Madame Du
Deffand
Se encontraban en una de las tantas cenas que día a día la marquesa Du Deffand ofrecía a conocidos y amigos en su lujosa casa de París. Como era su costumbre se había levantado a las cinco de la tarde, luego de la larga cena correspondiente al día anterior, de la interminable sesión de juego de dados, de rigor como sobremesa, y de la no menos corta lectura mañanera que un colaborador le hacía a cambio sólo por estar en presencia de la dama más renombrada de la ciudad. Luego de esto dormía unas horas, se atildaba como corresponde a una dama —aunque mayor y medio ciega— aún coqueta y glamorosa, y se disponía a atender a los invitados que sin duda esa noche se presentarían. Quizás los mismos de la noche anterior, o de la anterior, o tal vez una mezcla de ambos, pero infaltables siempre. Tras sus joyas y traje largo de faralá en cuello y mangas, todavía se advertía a la mujer polémica, de comentarios puntillosos, llenos de ironía e indiferencia que hasta ahora había sido.
—Hoy está usted espléndida, mi querida señora —dice el escritor inglés Horace Walpole, autor de El castillo de Otranto, a quien la marquesa le había escrito no menos de ochocientas cartas, muchas de ellas dictadas, pues cuando se conocieron ya casi no veía.
—No tanto como mi imaginación lo permitiría —responde la marquesa con su clásica sonrisa, incompleta y enigmática.
Y extiende su mano para que otros invitados la besen.
Apenas un puñado había asistido esa noche: Montesquieu, Hume, D’Alembert, Burke, Gibbon, el anciano Fontenelle, entre otros. Su querido Voltaire, a quien esperaba con impaciencia, no había llegado; éste le profesaba tal cariño y admiración que en una ocasión dijo que, una vez muerto, sería capaz de resucitar tan sólo para abrazarse a sus rodillas.

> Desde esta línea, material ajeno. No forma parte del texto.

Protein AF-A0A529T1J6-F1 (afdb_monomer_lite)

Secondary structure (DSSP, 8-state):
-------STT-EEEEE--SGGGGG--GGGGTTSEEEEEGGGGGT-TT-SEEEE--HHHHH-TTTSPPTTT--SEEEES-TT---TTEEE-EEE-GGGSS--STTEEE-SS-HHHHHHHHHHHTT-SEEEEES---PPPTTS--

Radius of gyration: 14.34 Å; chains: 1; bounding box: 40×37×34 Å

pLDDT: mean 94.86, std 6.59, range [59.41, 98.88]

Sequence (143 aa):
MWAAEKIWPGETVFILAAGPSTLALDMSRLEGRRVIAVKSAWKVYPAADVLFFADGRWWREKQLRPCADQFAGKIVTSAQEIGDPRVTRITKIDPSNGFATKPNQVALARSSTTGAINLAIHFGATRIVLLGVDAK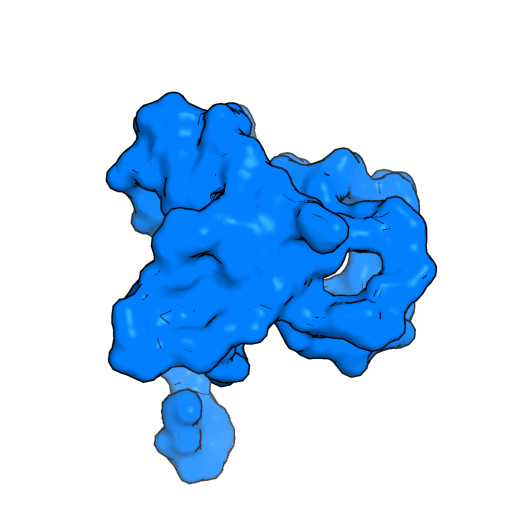PAQDGRR

Structure (mmCIF, N/CA/C/O backbone):
data_AF-A0A529T1J6-F1
#
_entry.id   AF-A0A529T1J6-F1
#
loop_
_atom_site.group_PDB
_atom_site.id
_atom_site.type_symbol
_atom_site.label_atom_id
_atom_site.label_alt_id
_atom_site.label_comp_id
_atom_site.label_asym_id
_atom_site.label_entity_id
_atom_site.label_seq_id
_atom_site.pdbx_PDB_ins_code
_atom_site.Cartn_x
_atom_site.Cartn_y
_atom_site.Cartn_z
_atom_site.occupancy
_atom_site.B_iso_or_equiv
_atom_site.auth_seq_id
_atom_site.auth_comp_id
_atom_site.auth_asym_id
_atom_site.auth_atom_id
_atom_site.pdbx_PDB_model_num
ATOM 1 N N . MET A 1 1 ? 1.781 19.158 3.190 1.00 75.56 1 MET A N 1
ATOM 2 C CA . MET A 1 1 ? 2.289 17.766 3.172 1.00 75.56 1 MET A CA 1
ATOM 3 C C . MET A 1 1 ? 1.156 16.868 3.640 1.00 75.56 1 MET A C 1
ATOM 5 O O . MET A 1 1 ? 0.504 17.243 4.604 1.00 75.56 1 MET A O 1
ATOM 9 N N . TRP A 1 2 ? 0.849 15.786 2.921 1.00 96.06 2 TRP A N 1
ATOM 10 C CA . TRP A 1 2 ? -0.333 14.957 3.194 1.00 96.06 2 TRP A CA 1
ATOM 11 C C . TRP A 1 2 ? -0.146 14.074 4.437 1.00 96.06 2 TRP A C 1
ATOM 13 O O . TRP A 1 2 ? 0.978 13.675 4.743 1.00 96.06 2 TRP A O 1
ATOM 23 N N . ALA A 1 3 ? -1.245 13.770 5.128 1.00 97.06 3 ALA A N 1
ATOM 24 C CA . ALA A 1 3 ? -1.300 12.843 6.252 1.00 97.06 3 ALA A CA 1
ATOM 25 C C . ALA A 1 3 ? -2.353 11.763 5.978 1.00 97.06 3 ALA A C 1
ATOM 27 O O . ALA A 1 3 ? -3.449 12.070 5.513 1.00 97.06 3 ALA A O 1
ATOM 28 N N . ALA A 1 4 ? -2.014 10.509 6.263 1.00 97.50 4 ALA A N 1
ATOM 29 C CA . ALA A 1 4 ? -2.924 9.383 6.142 1.00 97.50 4 ALA A CA 1
ATOM 30 C C . ALA A 1 4 ? -3.993 9.427 7.242 1.00 97.50 4 ALA A C 1
ATOM 32 O O . ALA A 1 4 ? -3.686 9.370 8.433 1.00 97.50 4 ALA A O 1
ATOM 33 N N . GLU A 1 5 ? -5.253 9.520 6.831 1.00 97.25 5 GLU A N 1
ATOM 34 C CA . GLU A 1 5 ? -6.414 9.426 7.716 1.00 97.25 5 GLU A CA 1
ATOM 35 C C . GLU A 1 5 ? -6.768 7.964 8.000 1.00 97.25 5 GLU A C 1
ATOM 37 O O . GLU A 1 5 ? -6.538 7.087 7.169 1.00 97.25 5 GLU A O 1
ATOM 42 N N . LYS A 1 6 ? -7.383 7.685 9.153 1.00 97.81 6 LYS A N 1
ATOM 43 C CA . LYS A 1 6 ? -7.844 6.333 9.501 1.00 97.81 6 LYS A CA 1
ATOM 44 C C . LYS A 1 6 ? -9.108 5.967 8.715 1.00 97.81 6 LYS A C 1
ATOM 46 O O . LYS A 1 6 ? -10.213 6.090 9.230 1.00 97.81 6 LYS A O 1
ATOM 51 N N . ILE A 1 7 ? -8.935 5.529 7.471 1.00 97.75 7 ILE A N 1
ATOM 52 C CA . ILE A 1 7 ? -10.033 5.166 6.559 1.00 97.75 7 ILE A CA 1
ATOM 53 C C . ILE A 1 7 ? -10.471 3.696 6.662 1.00 97.75 7 ILE A C 1
ATOM 55 O O . ILE A 1 7 ? -11.537 3.348 6.165 1.00 97.75 7 ILE A O 1
ATOM 59 N N . TRP A 1 8 ? -9.677 2.841 7.312 1.00 98.25 8 TRP A N 1
ATOM 60 C CA . TRP A 1 8 ? -9.925 1.405 7.498 1.00 98.25 8 TRP A CA 1
ATOM 61 C C . TRP A 1 8 ? -9.803 0.969 8.972 1.00 98.25 8 TRP A C 1
ATOM 63 O O . TRP A 1 8 ? -9.095 0.001 9.271 1.00 98.25 8 TRP A O 1
ATOM 73 N N . PRO A 1 9 ? -10.441 1.676 9.926 1.00 98.12 9 PRO A N 1
ATOM 74 C CA . PRO A 1 9 ? -10.350 1.322 11.336 1.00 98.12 9 PRO A CA 1
ATOM 75 C C . PRO A 1 9 ? -10.931 -0.075 11.576 1.00 98.12 9 PRO A C 1
ATOM 77 O O . PRO A 1 9 ? -12.069 -0.351 11.213 1.00 98.12 9 PRO A O 1
ATOM 80 N N . GLY A 1 10 ? -10.157 -0.960 12.205 1.00 96.94 10 GLY A N 1
ATOM 81 C CA . GLY A 1 10 ? -10.637 -2.306 12.544 1.00 96.94 10 GLY A CA 1
ATOM 82 C C . GLY A 1 10 ? -10.483 -3.346 11.432 1.00 96.94 10 GLY A C 1
ATOM 83 O O . GLY A 1 10 ? -10.600 -4.536 11.712 1.00 96.94 10 GLY A O 1
ATOM 84 N N . GLU A 1 11 ? -10.165 -2.932 10.206 1.00 98.44 11 GLU A N 1
ATOM 85 C CA . GLU A 1 11 ? -10.166 -3.801 9.026 1.00 98.44 11 GLU A CA 1
ATOM 86 C C . GLU A 1 11 ? -8.951 -4.736 8.942 1.00 98.44 11 GLU A C 1
ATOM 88 O O . GLU A 1 11 ? -7.872 -4.478 9.492 1.00 98.44 11 GLU A O 1
ATOM 93 N N . THR A 1 12 ? -9.121 -5.811 8.163 1.00 98.75 12 THR A N 1
ATOM 94 C CA . THR A 1 12 ? -7.998 -6.599 7.637 1.00 98.75 12 THR A CA 1
ATOM 95 C C . THR A 1 12 ? -7.570 -6.032 6.288 1.00 98.75 12 THR A C 1
ATOM 97 O O . THR A 1 12 ? -8.361 -6.009 5.346 1.00 98.75 12 THR A O 1
ATOM 100 N N . VAL A 1 13 ? -6.308 -5.620 6.185 1.00 98.88 13 VAL A N 1
ATOM 101 C CA . VAL A 1 13 ? -5.736 -5.038 4.967 1.00 98.88 13 VAL A CA 1
ATOM 102 C C . VAL A 1 13 ? -4.745 -6.003 4.331 1.00 98.88 13 VAL A C 1
ATOM 104 O O . VAL A 1 13 ? -3.849 -6.531 4.989 1.00 98.88 13 VAL A O 1
ATOM 107 N N . PHE A 1 14 ? -4.886 -6.210 3.029 1.00 98.81 14 PHE A N 1
ATOM 108 C CA . PHE A 1 14 ? -4.014 -7.051 2.225 1.00 98.81 14 PHE A CA 1
ATOM 109 C C . PHE A 1 14 ? -2.980 -6.180 1.516 1.00 98.81 14 PHE A C 1
ATOM 111 O O . PHE A 1 14 ? -3.324 -5.261 0.776 1.00 98.81 14 PHE A O 1
ATOM 118 N N . ILE A 1 15 ? -1.700 -6.470 1.724 1.00 98.75 15 ILE A N 1
ATOM 119 C CA . ILE A 1 15 ? -0.608 -5.859 0.968 1.00 98.75 15 ILE A CA 1
ATOM 120 C C . ILE A 1 15 ? -0.230 -6.830 -0.143 1.00 98.75 15 ILE A C 1
ATOM 122 O O . ILE A 1 15 ? 0.340 -7.888 0.126 1.00 98.75 15 ILE A O 1
ATOM 126 N N . LEU A 1 16 ? -0.548 -6.467 -1.384 1.00 98.69 16 LEU A N 1
ATOM 127 C CA . LEU A 1 16 ? -0.255 -7.275 -2.561 1.00 98.69 16 LEU A CA 1
ATOM 128 C C . LEU A 1 16 ? 1.017 -6.765 -3.239 1.00 98.69 16 LEU A C 1
ATOM 130 O O . LEU A 1 16 ? 1.046 -5.667 -3.793 1.00 98.69 16 LEU A O 1
ATOM 134 N N . ALA A 1 17 ? 2.071 -7.573 -3.217 1.00 96.88 17 ALA A N 1
ATOM 135 C CA . ALA A 1 17 ? 3.276 -7.372 -4.009 1.00 96.88 17 ALA A CA 1
ATOM 136 C C . ALA A 1 17 ? 3.289 -8.295 -5.244 1.00 96.88 17 ALA A C 1
ATOM 138 O O . ALA A 1 17 ? 2.444 -9.173 -5.409 1.00 96.88 17 ALA A O 1
ATOM 139 N N . ALA A 1 18 ? 4.241 -8.062 -6.149 1.00 92.44 18 ALA A N 1
ATOM 140 C CA . ALA A 1 18 ? 4.368 -8.779 -7.422 1.00 92.44 18 ALA A CA 1
ATOM 141 C C . ALA A 1 18 ? 5.510 -9.815 -7.405 1.00 92.44 18 ALA A C 1
ATOM 143 O O . ALA A 1 18 ? 6.267 -9.924 -8.369 1.00 92.44 18 ALA A O 1
ATOM 144 N N . GLY A 1 19 ? 5.700 -10.510 -6.282 1.00 92.06 19 GLY A N 1
ATOM 145 C CA . GLY A 1 19 ? 6.645 -11.621 -6.202 1.00 92.06 19 GLY A CA 1
ATOM 146 C C . GLY A 1 19 ? 6.145 -12.865 -6.958 1.00 92.06 19 GLY A C 1
ATOM 147 O O . GLY A 1 19 ? 4.946 -12.984 -7.212 1.00 92.06 19 GLY A O 1
ATOM 148 N N . PRO A 1 20 ? 7.033 -13.802 -7.336 1.00 92.69 20 PRO A N 1
ATOM 149 C CA . PRO A 1 20 ? 6.655 -15.076 -7.950 1.00 92.69 20 PRO A CA 1
ATOM 150 C C . PRO A 1 20 ? 5.510 -15.845 -7.272 1.00 92.69 20 PRO A C 1
ATOM 152 O O . PRO A 1 20 ? 4.733 -16.476 -7.985 1.00 92.69 20 PRO A O 1
ATOM 155 N N . SER A 1 21 ? 5.362 -15.790 -5.940 1.00 93.94 21 SER A N 1
ATOM 156 C CA . SER A 1 21 ? 4.250 -16.484 -5.262 1.00 93.94 21 SER A CA 1
ATOM 157 C C . SER A 1 21 ? 2.873 -15.949 -5.649 1.00 93.94 21 SER A C 1
ATOM 159 O O . SER A 1 21 ? 1.892 -16.681 -5.539 1.00 93.94 21 SER A O 1
ATOM 161 N N . THR A 1 22 ? 2.785 -14.725 -6.177 1.00 94.00 22 THR A N 1
ATOM 162 C CA . THR A 1 22 ? 1.530 -14.140 -6.662 1.00 94.00 22 THR A CA 1
ATOM 163 C C . THR A 1 22 ? 0.889 -14.966 -7.780 1.00 94.00 22 THR A C 1
ATOM 165 O O . THR A 1 22 ? -0.331 -14.969 -7.896 1.00 94.00 22 THR A O 1
ATOM 168 N N . LEU A 1 23 ? 1.677 -15.717 -8.561 1.00 91.94 23 LEU A N 1
ATOM 169 C CA . LEU A 1 23 ? 1.175 -16.553 -9.661 1.00 91.94 23 LEU A CA 1
ATOM 170 C C . LEU A 1 23 ? 0.275 -17.708 -9.196 1.00 91.94 23 LEU A C 1
ATOM 172 O O . LEU A 1 23 ? -0.529 -18.201 -9.978 1.00 91.94 23 LEU A O 1
ATOM 176 N N . ALA A 1 24 ? 0.417 -18.146 -7.944 1.00 93.69 24 ALA A N 1
ATOM 177 C CA . ALA A 1 24 ? -0.363 -19.244 -7.375 1.00 93.69 24 ALA A CA 1
ATOM 178 C C . ALA A 1 24 ? -1.589 -18.765 -6.578 1.00 93.69 24 ALA A C 1
ATOM 180 O O . ALA A 1 24 ? -2.300 -19.581 -5.991 1.00 93.69 24 ALA A O 1
ATOM 181 N N . LEU A 1 25 ? -1.815 -17.451 -6.495 1.00 95.56 25 LEU A N 1
ATOM 182 C CA . LEU A 1 25 ? -2.881 -16.876 -5.686 1.00 95.56 25 LEU A CA 1
ATOM 183 C C . LEU A 1 25 ? -4.151 -16.666 -6.513 1.00 95.56 25 LEU A C 1
ATOM 185 O O . LEU A 1 25 ? -4.120 -16.085 -7.595 1.00 95.56 25 LEU A O 1
ATOM 189 N N . ASP A 1 26 ? -5.286 -17.055 -5.942 1.00 96.06 26 ASP A N 1
ATOM 190 C CA . ASP A 1 26 ? -6.605 -16.707 -6.462 1.00 96.06 26 ASP A CA 1
ATOM 191 C C . ASP A 1 26 ? -6.990 -15.283 -6.023 1.00 96.06 26 ASP A C 1
ATOM 193 O O . ASP A 1 26 ? -7.283 -15.035 -4.848 1.00 96.06 26 ASP A O 1
ATOM 197 N N . MET A 1 27 ? -6.969 -14.343 -6.974 1.00 96.62 27 MET A N 1
ATOM 198 C CA . MET A 1 27 ? -7.284 -12.931 -6.731 1.00 96.62 27 MET A CA 1
ATOM 199 C C . MET A 1 27 ? -8.767 -12.677 -6.443 1.00 96.62 27 MET A C 1
ATOM 201 O O . MET A 1 27 ? -9.072 -11.660 -5.823 1.00 96.62 27 MET A O 1
ATOM 205 N N . SER A 1 28 ? -9.682 -13.584 -6.812 1.00 97.06 28 SER A N 1
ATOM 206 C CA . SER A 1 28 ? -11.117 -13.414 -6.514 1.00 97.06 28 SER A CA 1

Luego del brindis, de la cena y antes de los dados, en ese espacio de tiempo donde los temas triviales se mezclan con las más profundas e inesperadas confesiones, Walpole le comenta a la marquesa:
—Es usted admirable. Es un privilegio gozar todas las noches de su hospitalidad, de su presencia. La verdad es que no sé cómo puede calificarse usted de aburrida e insensible.
Ella voltea. Pareció mirarlo por unos segundos.
—Insensible y aburrida —dice—. Eso es lo que soy, lo sostengo. Ya se lo he comentado en mis cartas. Jamás estoy contenta conmigo misma... me odio a muerte. Pero la vida no le da importancia a quien se aburre con ella; la deja vivir sin brindarle mayores complicaciones, sólo la de estar consigo mismo, que ya sería suficiente aburrimiento, suficiente castigo para perder el tiempo anunciando una muerte a la que no se le teme.
Todos la escuchaban atentamente. Asentían con la cabeza o con un ligero movimiento de hombros o cejas. Montesquieu fumaba un tabaco mientras Walpole parecía tomar notas para una de sus novelas.
—Así es, me odio a muerte. Es cierto que también soy insensible. ¿Para qué ser sensible si todo seguirá su curso pase lo que pase? Nada cambiará cuanto lloremos. Las lágrimas se secarán y también los pañuelos donde ellas cayeron. Entonces, ¿para qué derramarlas?... Cuando mi sirviente Colman murió, después de más de veinte años de servicio, lo único que se me ocurrió decir fue que me había sido útil. Fue lo que escribí en una carta... Y cuando murió Julie, mi sobrina, no supe qué hacer: di satisfacción a un viejo rencor que sentía por ella y escribí algo de lo que ahora creo que me arrepiento. Tal vez digo todo esto para confundirlos… A veces no me conozco. A veces creo que la luz que le falta a mis ojos es la misma que le falta a mi corazón...
Walpole, a su derecha, le dio un par de palmadas en la mano.
De pronto un criado entra a la estancia y le dice algo al oído. Ella sube los ojos, como desorientada, y una lágrima comienza a rodar por su mejilla, luego otra y otra. Sus rodillas se estremecen. Voltaire había muerto.